Chants d'Auvergne (1923-1930)
- 4 (4:36) "Là-haut, sur le rocher" (Vol. 5, No. 3)
- 5 (4:29) "Jou l'pount d'o Mirabel" (Vol. 4, No. 1)
- 6 (1:50) "Hé! beyla-z-y dau fé!" (Vol. 5, No. 4)
- 7 (2:55) "Lou boussu" (Vol. 3, No. 3)
- 8 (3:40) "Pastourelle" (Vol. 2, No. 1)
- 9 (1:36) "Malurous qu'o uno fenno" (Vol. 3, No. 5)
- 10 (7:02) "Obal, din lo coumbèlo" (Vol. 5, No. 1)
- 11 (2:12) "La pastrouletta è lou chibalie" (Vol. 2, No. 3)
- 12 (3:03) "Quand z'eyro petitoune" (Vol. 5, No. 2)
- 13 (1:37) "Postouro, sé tu m'aymo" (Vol. 5, No. 5)
- 14 (3:50) "Pastorale" (Vol. 4, No. 5)
- 15 (2:48) "La pastoura als camps" (Vol. l, No. 1)
- 16 (1:19) "Lou diziou bé" (Vol. 5, No. 8)

==Personnel==
===Musical===
- Frederica von Stade, mezzo-soprano
- Royal Philharmonic Orchestra
- Antonio de Almeida (1928-1997), conductor

===Other===
- David Mottley, producer
- Peter Brown, engineer

==Release history==
On 3 February 1986, the album was released on LP (catalogue number IM 37837), with notes by Barrymore Laurence Scherer and an insert with texts and translations.
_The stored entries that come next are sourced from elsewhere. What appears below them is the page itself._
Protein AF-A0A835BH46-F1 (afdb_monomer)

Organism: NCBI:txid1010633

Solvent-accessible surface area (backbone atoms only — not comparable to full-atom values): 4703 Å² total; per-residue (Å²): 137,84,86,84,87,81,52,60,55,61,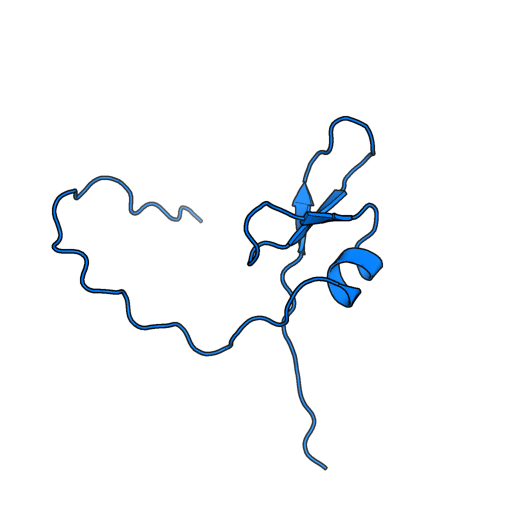43,79,42,85,46,97,90,43,76,64,22,16,26,27,73,90,46,83,77,76,51,69,28,78,39,68,66,56,23,62,76,70,40,65,68,58,73,89,68,78,73,74,79,75,83,63,78,88,83,73,100,79,82,91,78,87,78,131

Secondary structure (DSSP, 8-state):
-------B-EEEE--SSSSSEEEETT-SS--EESSHHHHHHHSPBP-SS-PPPP--------------

Sequence (68 aa):
MREKIVMIFCQKAKCVSISDCYCCLSQKPEVCYNTMEFCRSNCPVCDPVCRPPVQRVVEDISAITCYN

pLDDT: mean 78.07, std 16.83, range [38.0, 95.69]

Radius of gyration: 16.04 Å; Cα contacts (8 Å, |Δi|>4): 77; chains: 1; bounding box: 44×23×41 Å

Foldseek 3Di:
DDDDDWDFAWDWDCDPPAGIWTWGPPDPPIDIDRDPVVSVVPHDTDDPDDDDPPCPPPPDPPDDDPDD

Structure (mmCIF, N/CA/C/O backbone):
data_AF-A0A835BH46-F1
#
_entry.id   AF-A0A835BH46-F1
#
loop_
_atom_site.group_PDB
_atom_site.id
_atom_site.type_symbol
_atom_site.label_atom_id
_atom_site.label_alt_id
_atom_site.label_comp_id
_atom_site.label_asym_id
_atom_site.label_entity_id
_atom_site.label_seq_id
_atom_site.pdbx_PDB_ins_code
_atom_site.Cartn_x
_atom_site.Cartn_y
_atom_site.Cartn_z
_atom_site.occupancy
_atom_site.B_iso_or_equiv
_atom_site.auth_seq_id
_atom_site.auth_comp_id
_atom_site.auth_asym_id
_ato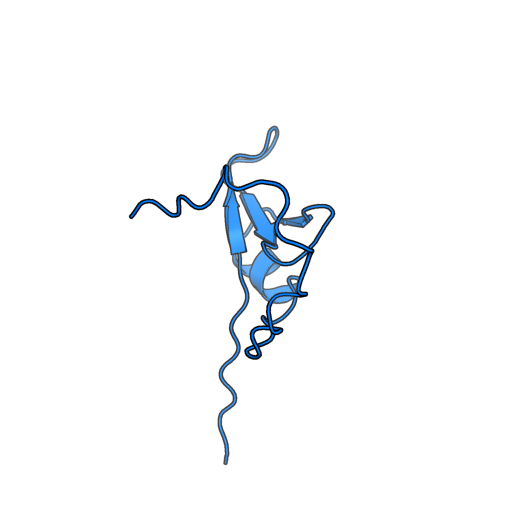m_site.auth_atom_id
_atom_site.pdbx_PDB_model_num
ATOM 1 N N . MET A 1 1 ? -26.066 11.338 9.015 1.00 50.25 1 MET A N 1
ATOM 2 C CA . MET A 1 1 ? -25.244 10.327 8.311 1.00 50.25 1 MET A CA 1
ATOM 3 C C . MET A 1 1 ? -23.863 10.325 8.951 1.00 50.25 1 MET A C 1
ATOM 5 O O . MET A 1 1 ? -23.419 11.395 9.342 1.00 50.25 1 MET A O 1
ATOM 9 N N . ARG A 1 2 ? -23.222 9.166 9.143 1.00 77.62 2 ARG A N 1
ATOM 10 C CA . ARG A 1 2 ? -21.872 9.077 9.727 1.00 77.62 2 ARG A CA 1
ATOM 11 C C . ARG A 1 2 ? -20.897 8.779 8.593 1.00 77.62 2 ARG A C 1
ATOM 13 O O . ARG A 1 2 ? -21.010 7.725 7.976 1.00 77.62 2 ARG A O 1
ATOM 20 N N . GLU A 1 3 ? -19.998 9.707 8.293 1.00 83.81 3 GLU A N 1
ATOM 21 C CA . GLU A 1 3 ? -18.951 9.474 7.299 1.00 83.81 3 GLU A CA 1
ATOM 22 C C . GLU A 1 3 ? -17.876 8.552 7.882 1.00 83.81 3 GLU A C 1
ATOM 24 O O . GLU A 1 3 ? -17.506 8.671 9.054 1.00 83.81 3 GLU A O 1
ATOM 29 N N . LYS A 1 4 ? -17.405 7.594 7.078 1.00 82.25 4 LYS A N 1
ATOM 30 C CA . LYS A 1 4 ? -16.355 6.650 7.466 1.00 82.25 4 LYS A CA 1
ATOM 31 C C . LYS A 1 4 ? -15.084 6.991 6.700 1.00 82.25 4 LYS A C 1
ATOM 33 O O . LYS A 1 4 ? -15.002 6.752 5.500 1.00 82.25 4 LYS A O 1
ATOM 38 N N . ILE A 1 5 ? -14.091 7.508 7.413 1.00 87.19 5 ILE A N 1
ATOM 39 C CA . ILE A 1 5 ? -12.740 7.704 6.887 1.00 87.19 5 ILE A CA 1
ATOM 40 C C . ILE A 1 5 ? -11.969 6.393 7.065 1.00 87.19 5 ILE A C 1
ATOM 42 O O . ILE A 1 5 ? -12.029 5.771 8.127 1.00 87.19 5 ILE A O 1
ATOM 46 N N . VAL A 1 6 ? -11.260 5.964 6.021 1.00 89.31 6 VAL A N 1
ATOM 47 C CA . VAL A 1 6 ? -10.401 4.774 6.040 1.00 89.31 6 VAL A CA 1
ATOM 48 C C . VAL A 1 6 ? -8.981 5.151 5.634 1.00 89.31 6 VAL A C 1
ATOM 50 O O . VAL A 1 6 ? -8.784 6.006 4.774 1.00 89.31 6 VAL A O 1
ATOM 53 N N . MET A 1 7 ? -7.991 4.508 6.251 1.00 89.19 7 MET A N 1
ATOM 54 C CA . MET A 1 7 ? -6.583 4.647 5.879 1.00 89.19 7 MET A CA 1
ATOM 55 C C . MET A 1 7 ? -6.118 3.372 5.188 1.00 89.19 7 MET A C 1
ATOM 57 O O . MET A 1 7 ? -6.347 2.281 5.699 1.00 89.19 7 MET A O 1
ATOM 61 N N . ILE A 1 8 ? -5.462 3.503 4.039 1.00 93.62 8 ILE A N 1
ATOM 62 C CA . ILE A 1 8 ? -4.857 2.392 3.296 1.00 93.62 8 ILE A CA 1
ATOM 63 C C . ILE A 1 8 ? -3.399 2.763 3.041 1.00 93.62 8 ILE A C 1
ATOM 65 O O . ILE A 1 8 ? -3.120 3.836 2.499 1.00 93.62 8 ILE A O 1
ATOM 69 N N . PHE A 1 9 ? -2.470 1.901 3.454 1.00 91.75 9 PHE A N 1
ATOM 70 C CA . PHE A 1 9 ? -1.042 2.190 3.367 1.00 91.75 9 PHE A CA 1
ATOM 71 C C . PHE A 1 9 ? -0.416 1.617 2.096 1.00 91.75 9 PHE A C 1
ATOM 73 O O . PHE A 1 9 ? -0.307 0.403 1.930 1.00 91.75 9 PHE A O 1
ATOM 80 N N . CYS A 1 10 ? 0.036 2.537 1.245 1.00 93.56 10 CYS A N 1
ATOM 81 C CA . CYS A 1 10 ? 0.695 2.282 -0.028 1.00 93.56 10 CYS A CA 1
ATOM 82 C C . CYS A 1 10 ? 2.078 2.930 -0.029 1.00 93.56 10 CYS A C 1
ATOM 84 O O . CYS A 1 10 ? 2.189 4.154 -0.123 1.00 93.56 10 CYS A O 1
ATOM 86 N N . GLN A 1 11 ? 3.128 2.122 0.082 1.00 93.31 11 GLN A N 1
ATOM 87 C CA . GLN A 1 11 ? 4.504 2.600 0.050 1.00 93.31 11 GLN A CA 1
ATOM 88 C C . GLN A 1 11 ? 5.012 2.655 -1.382 1.00 93.31 11 GLN A C 1
ATOM 90 O O . GLN A 1 11 ? 4.954 1.663 -2.100 1.00 93.31 11 GLN A O 1
ATOM 95 N N . LYS A 1 12 ? 5.543 3.804 -1.796 1.00 93.31 12 LYS A N 1
ATOM 96 C CA . LYS A 1 12 ? 6.227 3.920 -3.082 1.00 93.31 12 LYS A CA 1
ATOM 97 C C . LYS A 1 12 ? 7.601 3.244 -2.992 1.00 93.31 12 LYS A C 1
ATOM 99 O O . LYS A 1 12 ? 8.382 3.584 -2.106 1.00 93.31 12 LYS A O 1
ATOM 104 N N . ALA A 1 13 ? 7.899 2.335 -3.912 1.00 88.88 13 ALA A N 1
ATOM 105 C CA . ALA A 1 13 ? 9.139 1.567 -3.971 1.00 88.88 13 ALA A CA 1
ATOM 106 C C . ALA A 1 13 ? 9.697 1.510 -5.403 1.00 88.88 13 ALA A C 1
ATOM 108 O O . ALA A 1 13 ? 9.022 1.858 -6.375 1.00 88.88 13 ALA A O 1
ATOM 109 N N . LYS A 1 14 ? 10.954 1.078 -5.543 1.00 87.69 14 LYS A N 1
ATOM 110 C CA . LYS A 1 14 ? 11.571 0.795 -6.845 1.00 87.69 14 LYS A CA 1
ATOM 111 C C . LYS A 1 14 ? 11.408 -0.692 -7.152 1.00 87.69 14 LYS A C 1
ATOM 113 O O . LYS A 1 14 ? 11.983 -1.519 -6.454 1.00 87.69 14 LYS A O 1
ATOM 118 N N . CYS A 1 15 ? 10.647 -1.019 -8.193 1.00 83.44 15 CYS A N 1
ATOM 119 C CA . CYS A 1 15 ? 10.498 -2.391 -8.669 1.00 83.44 15 CYS A CA 1
ATOM 120 C C . CYS A 1 15 ? 11.446 -2.668 -9.844 1.00 83.44 15 CYS A C 1
ATOM 122 O O . CYS A 1 15 ? 11.771 -1.776 -10.622 1.00 83.44 15 CYS A O 1
ATOM 124 N N . VAL A 1 16 ? 11.900 -3.921 -9.962 1.00 75.12 16 VAL A N 1
ATOM 125 C CA . VAL A 1 16 ? 12.971 -4.342 -10.890 1.00 75.12 16 VAL A CA 1
ATOM 126 C C . VAL A 1 16 ? 12.603 -4.131 -12.366 1.00 75.12 16 VAL A C 1
ATOM 128 O O . VAL A 1 16 ? 13.472 -3.872 -13.191 1.00 75.12 16 VAL A O 1
ATOM 131 N N . SER A 1 17 ? 11.321 -4.223 -12.707 1.00 68.25 17 SER A N 1
ATOM 132 C CA . SER A 1 17 ? 10.830 -4.262 -14.092 1.00 68.25 17 SER A CA 1
ATOM 133 C C . SER A 1 17 ? 9.928 -3.090 -14.474 1.00 68.25 17 SER A C 1
ATOM 135 O O . SER A 1 17 ? 9.592 -2.927 -15.644 1.00 68.25 17 SER A O 1
ATOM 137 N N . ILE A 1 18 ? 9.507 -2.286 -13.501 1.00 61.97 18 ILE A N 1
ATOM 138 C CA . ILE A 1 18 ? 8.473 -1.269 -13.662 1.00 61.97 18 ILE A CA 1
ATOM 139 C C . ILE A 1 18 ? 8.976 -0.066 -12.879 1.00 61.97 18 ILE A C 1
ATOM 141 O O . ILE A 1 18 ? 9.344 -0.194 -11.710 1.00 61.97 18 ILE A O 1
ATOM 145 N N . SER A 1 19 ? 9.032 1.093 -13.535 1.00 77.75 19 SER A N 1
ATOM 146 C CA . SER A 1 19 ? 9.088 2.397 -12.867 1.00 77.75 19 SER A CA 1
ATOM 147 C C . SER A 1 19 ? 8.292 2.391 -11.559 1.00 77.75 19 SER A C 1
ATOM 149 O O . SER A 1 19 ? 7.286 1.700 -11.499 1.00 77.75 19 SER A O 1
ATOM 151 N N . ASP A 1 20 ? 8.721 3.163 -10.559 1.00 87.25 20 ASP A N 1
ATOM 152 C CA . ASP A 1 20 ? 8.018 3.423 -9.291 1.00 87.25 20 ASP A CA 1
ATOM 153 C C . ASP A 1 20 ? 6.732 2.602 -9.041 1.00 87.25 20 ASP A C 1
ATOM 155 O O . ASP A 1 20 ? 5.670 2.915 -9.576 1.00 87.25 20 ASP A O 1
ATOM 159 N N . CYS A 1 21 ? 6.822 1.576 -8.199 1.00 91.75 21 CYS A N 1
ATOM 160 C CA . CYS A 1 21 ? 5.689 0.741 -7.806 1.00 91.75 21 CYS A CA 1
ATOM 161 C C . CYS A 1 21 ? 5.152 1.139 -6.426 1.00 91.75 21 CYS A C 1
ATOM 163 O O . CYS A 1 21 ? 5.776 1.912 -5.697 1.00 91.75 21 CYS A O 1
ATOM 165 N N . TYR A 1 22 ? 3.982 0.616 -6.064 1.00 94.38 22 TYR A N 1
ATOM 166 C CA . TYR A 1 22 ? 3.281 0.922 -4.819 1.00 94.38 22 TYR A CA 1
ATOM 167 C C . TYR A 1 22 ? 2.904 -0.363 -4.086 1.00 94.38 22 TYR A C 1
ATOM 169 O O . TYR A 1 22 ? 2.118 -1.157 -4.600 1.00 94.38 22 TYR A O 1
ATOM 177 N N . CYS A 1 23 ? 3.448 -0.560 -2.890 1.00 92.88 23 CYS A N 1
ATOM 178 C CA . CYS A 1 23 ? 3.367 -1.810 -2.145 1.00 92.88 23 CYS A CA 1
ATOM 179 C C . CYS A 1 23 ? 2.532 -1.688 -0.864 1.00 92.88 23 CYS A C 1
ATOM 181 O O . CYS A 1 23 ? 2.523 -0.645 -0.203 1.00 92.88 23 CYS A O 1
ATOM 183 N N . CYS A 1 24 ? 1.821 -2.761 -0.505 1.00 92.94 24 CYS A N 1
ATOM 184 C CA . CYS A 1 24 ? 1.032 -2.827 0.722 1.00 92.94 24 CYS A CA 1
ATOM 185 C C . CYS A 1 24 ? 1.945 -2.967 1.950 1.00 92.94 24 CYS A C 1
ATOM 187 O O . CYS A 1 24 ? 2.487 -4.039 2.202 1.00 92.94 24 CYS A O 1
ATOM 189 N N . LEU A 1 25 ? 2.019 -1.929 2.784 1.00 85.94 25 LEU A N 1
ATOM 190 C CA . LEU A 1 25 ? 2.835 -1.925 4.013 1.00 85.94 25 LEU A CA 1
ATOM 191 C C . LEU A 1 25 ? 2.377 -2.945 5.067 1.00 85.94 25 LEU A C 1
ATOM 193 O O . LEU A 1 25 ? 3.167 -3.436 5.869 1.00 85.94 25 LEU A O 1
ATOM 197 N N . SER A 1 26 ? 1.079 -3.242 5.097 1.00 78.38 26 SER A N 1
ATOM 198 C CA . SER A 1 26 ? 0.462 -4.060 6.147 1.00 78.38 26 SER A CA 1
ATOM 199 C C . SER A 1 26 ? 0.364 -5.550 5.799 1.00 78.38 2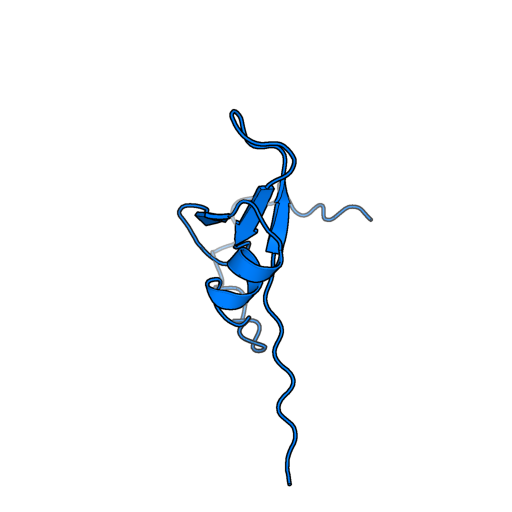6 SER A C 1
ATOM 201 O O . SER A 1 26 ? -0.192 -6.307 6.592 1.00 78.38 26 SER A O 1
ATOM 203 N N . GLN A 1 27 ? 0.870 -5.987 4.637 1.00 77.94 27 GLN A N 1
ATOM 204 C CA . GLN A 1 27 ? 0.799 -7.385 4.192 1.00 77.94 27 GLN A CA 1
ATOM 205 C C . GLN A 1 27 ? 2.187 -8.014 4.041 1.00 77.94 27 GLN A C 1
ATOM 207 O O . GLN A 1 27 ? 3.135 -7.372 3.599 1.00 77.94 27 GLN A O 1
ATOM 212 N N . LYS A 1 28 ? 2.282 -9.298 4.406 1.00 78.94 28 LYS A N 1
ATOM 213 C CA . LYS A 1 28 ? 3.433 -10.168 4.137 1.00 78.94 28 LYS A CA 1
ATOM 214 C C . LYS A 1 28 ? 2.931 -11.464 3.474 1.00 78.94 28 LYS A C 1
ATOM 216 O O . LYS A 1 28 ? 2.025 -12.071 4.046 1.00 78.94 28 LYS A O 1
ATOM 221 N N . PRO A 1 29 ? 3.505 -11.919 2.342 1.00 83.06 29 PRO A N 1
ATOM 222 C CA . PRO A 1 29 ? 4.561 -11.267 1.559 1.00 83.06 29 PRO A CA 1
ATOM 223 C C . PRO A 1 29 ? 4.107 -9.913 0.994 1.00 83.06 29 PRO A C 1
ATOM 225 O O . PRO A 1 29 ? 2.913 -9.641 0.898 1.00 83.06 29 PRO A O 1
ATOM 228 N N . GLU A 1 30 ? 5.069 -9.045 0.694 1.00 85.06 30 GLU A N 1
ATOM 229 C CA . GLU A 1 30 ? 4.785 -7.704 0.189 1.00 85.06 30 GLU A CA 1
ATOM 230 C C . GLU A 1 30 ? 4.127 -7.796 -1.194 1.00 85.06 30 GLU A C 1
ATOM 232 O O . GLU A 1 30 ? 4.659 -8.422 -2.112 1.00 85.06 30 GLU A O 1
ATOM 237 N N . VAL A 1 31 ? 2.943 -7.198 -1.330 1.00 90.62 31 VAL A 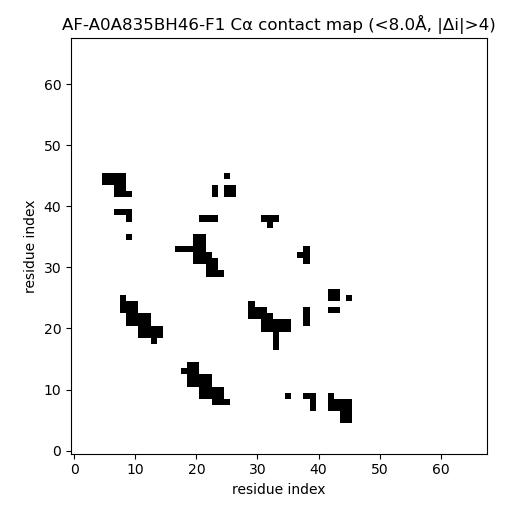N 1
ATOM 238 C CA . VAL A 1 31 ? 2.190 -7.161 -2.589 1.00 90.62 31 VAL A CA 1
ATOM 239 C C . VAL A 1 31 ? 2.301 -5.763 -3.177 1.00 90.62 31 VAL A C 1
ATOM 241 O O . VAL A 1 31 ? 1.934 -4.791 -2.516 1.00 90.62 31 VAL A O 1
ATOM 244 N N . CYS A 1 32 ? 2.786 -5.668 -4.415 1.00 91.31 32 CYS A N 1
ATOM 245 C CA . CYS A 1 32 ? 3.035 -4.406 -5.105 1.00 91.31 32 CYS A CA 1
ATOM 246 C C . CYS A 1 32 ? 2.201 -4.269 -6.376 1.00 91.31 32 CYS A C 1
ATOM 248 O O . CYS A 1 32 ? 1.944 -5.238 -7.089 1.00 91.31 32 CYS A O 1
ATOM 250 N N . TYR A 1 33 ? 1.833 -3.030 -6.676 1.00 92.56 33 TYR A N 1
ATOM 251 C CA . TYR A 1 33 ? 1.057 -2.645 -7.842 1.00 92.56 33 TYR A CA 1
ATOM 252 C C . TYR A 1 33 ? 1.753 -1.523 -8.606 1.00 92.56 33 TYR A C 1
ATOM 254 O O . TYR A 1 33 ? 2.521 -0.742 -8.045 1.00 92.56 33 TYR A O 1
ATOM 262 N N . ASN A 1 34 ? 1.437 -1.406 -9.891 1.00 91.88 34 ASN A N 1
ATOM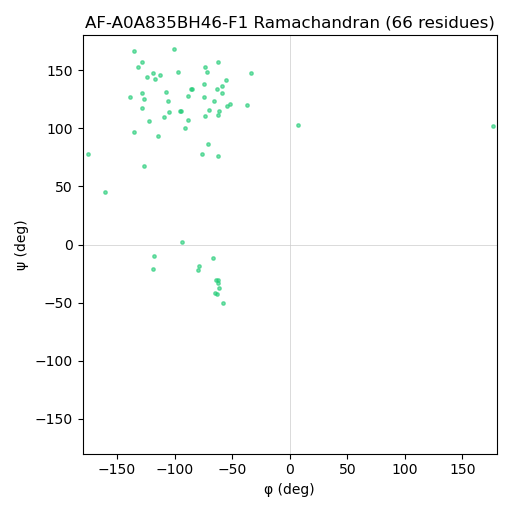 263 C CA . ASN A 1 34 ? 2.080 -0.431 -10.775 1.00 91.88 34 ASN A CA 1
ATOM 264 C C . ASN A 1 34 ? 1.532 0.988 -10.600 1.00 91.88 34 ASN A C 1
ATOM 266 O O . ASN A 1 34 ? 2.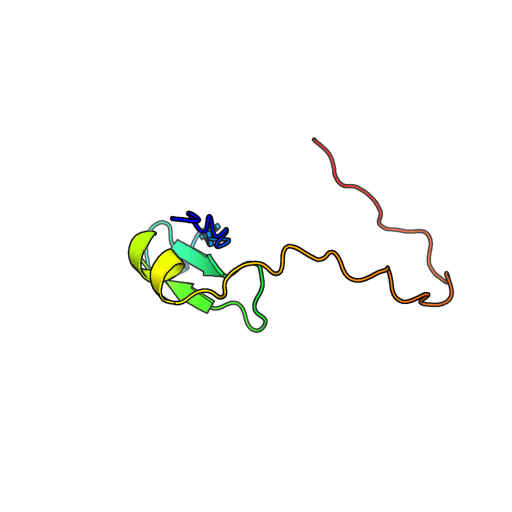172 1.948 -11.012 1.00 91.88 34 ASN A O 1
ATOM 270 N N . THR A 1 35 ? 0.343 1.135 -10.008 1.00 93.12 35 THR A N 1
ATOM 271 C CA . THR A 1 35 ? -0.290 2.439 -9.791 1.00 93.12 35 THR A CA 1
ATOM 272 C C . THR A 1 35 ? -0.784 2.585 -8.357 1.00 93.12 35 THR A C 1
ATOM 274 O O . THR A 1 35 ? -1.134 1.609 -7.684 1.00 93.12 35 THR A O 1
ATOM 277 N N . MET A 1 36 ? -0.841 3.835 -7.894 1.00 94.19 36 MET A N 1
ATOM 278 C CA . MET A 1 36 ? -1.356 4.173 -6.569 1.00 94.19 36 MET A CA 1
ATOM 279 C C . MET A 1 36 ? -2.834 3.778 -6.417 1.00 94.19 36 MET A C 1
ATOM 281 O O . MET A 1 36 ? -3.222 3.310 -5.347 1.00 94.19 36 MET A O 1
ATOM 285 N N . GLU A 1 37 ? -3.667 3.919 -7.458 1.00 95.69 37 GLU A N 1
ATOM 286 C CA . GLU A 1 37 ? -5.073 3.490 -7.388 1.00 95.69 37 GLU A CA 1
ATOM 287 C C . GLU A 1 37 ? -5.222 1.982 -7.212 1.00 95.69 37 GLU A C 1
ATOM 289 O O . GLU A 1 37 ? -6.047 1.547 -6.404 1.00 95.69 37 GLU A O 1
ATOM 294 N N . PHE A 1 38 ? -4.417 1.179 -7.913 1.00 95.56 38 PHE A N 1
ATOM 295 C CA . PHE A 1 38 ? -4.454 -0.270 -7.732 1.00 95.56 38 PHE A CA 1
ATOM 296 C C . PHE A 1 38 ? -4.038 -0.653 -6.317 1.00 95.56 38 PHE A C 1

The album was also released on cassette (catalogue number IMT 37837).

Also in 1986, the album was issued on CD (catalogue number MK 37837), with a 32-page booklet including Scherer's notes and texts and translations. In 1997, Sony issued a compilation CD (catalogue number SBK 63063) that included a selection of songs from the album and its prequel. In 2014, Newton Classics issued the album coupled with its prequel in their 2-CD collection Chants d'Auvergne. In 2016, Sony reissued the album on CD (in a miniature replica of the sleeve of the original LP) with a 52-page booklet in their 18-CD collection Frederica von Stade: The Complete Columbia Recital Albums (catalogue number 88875183412).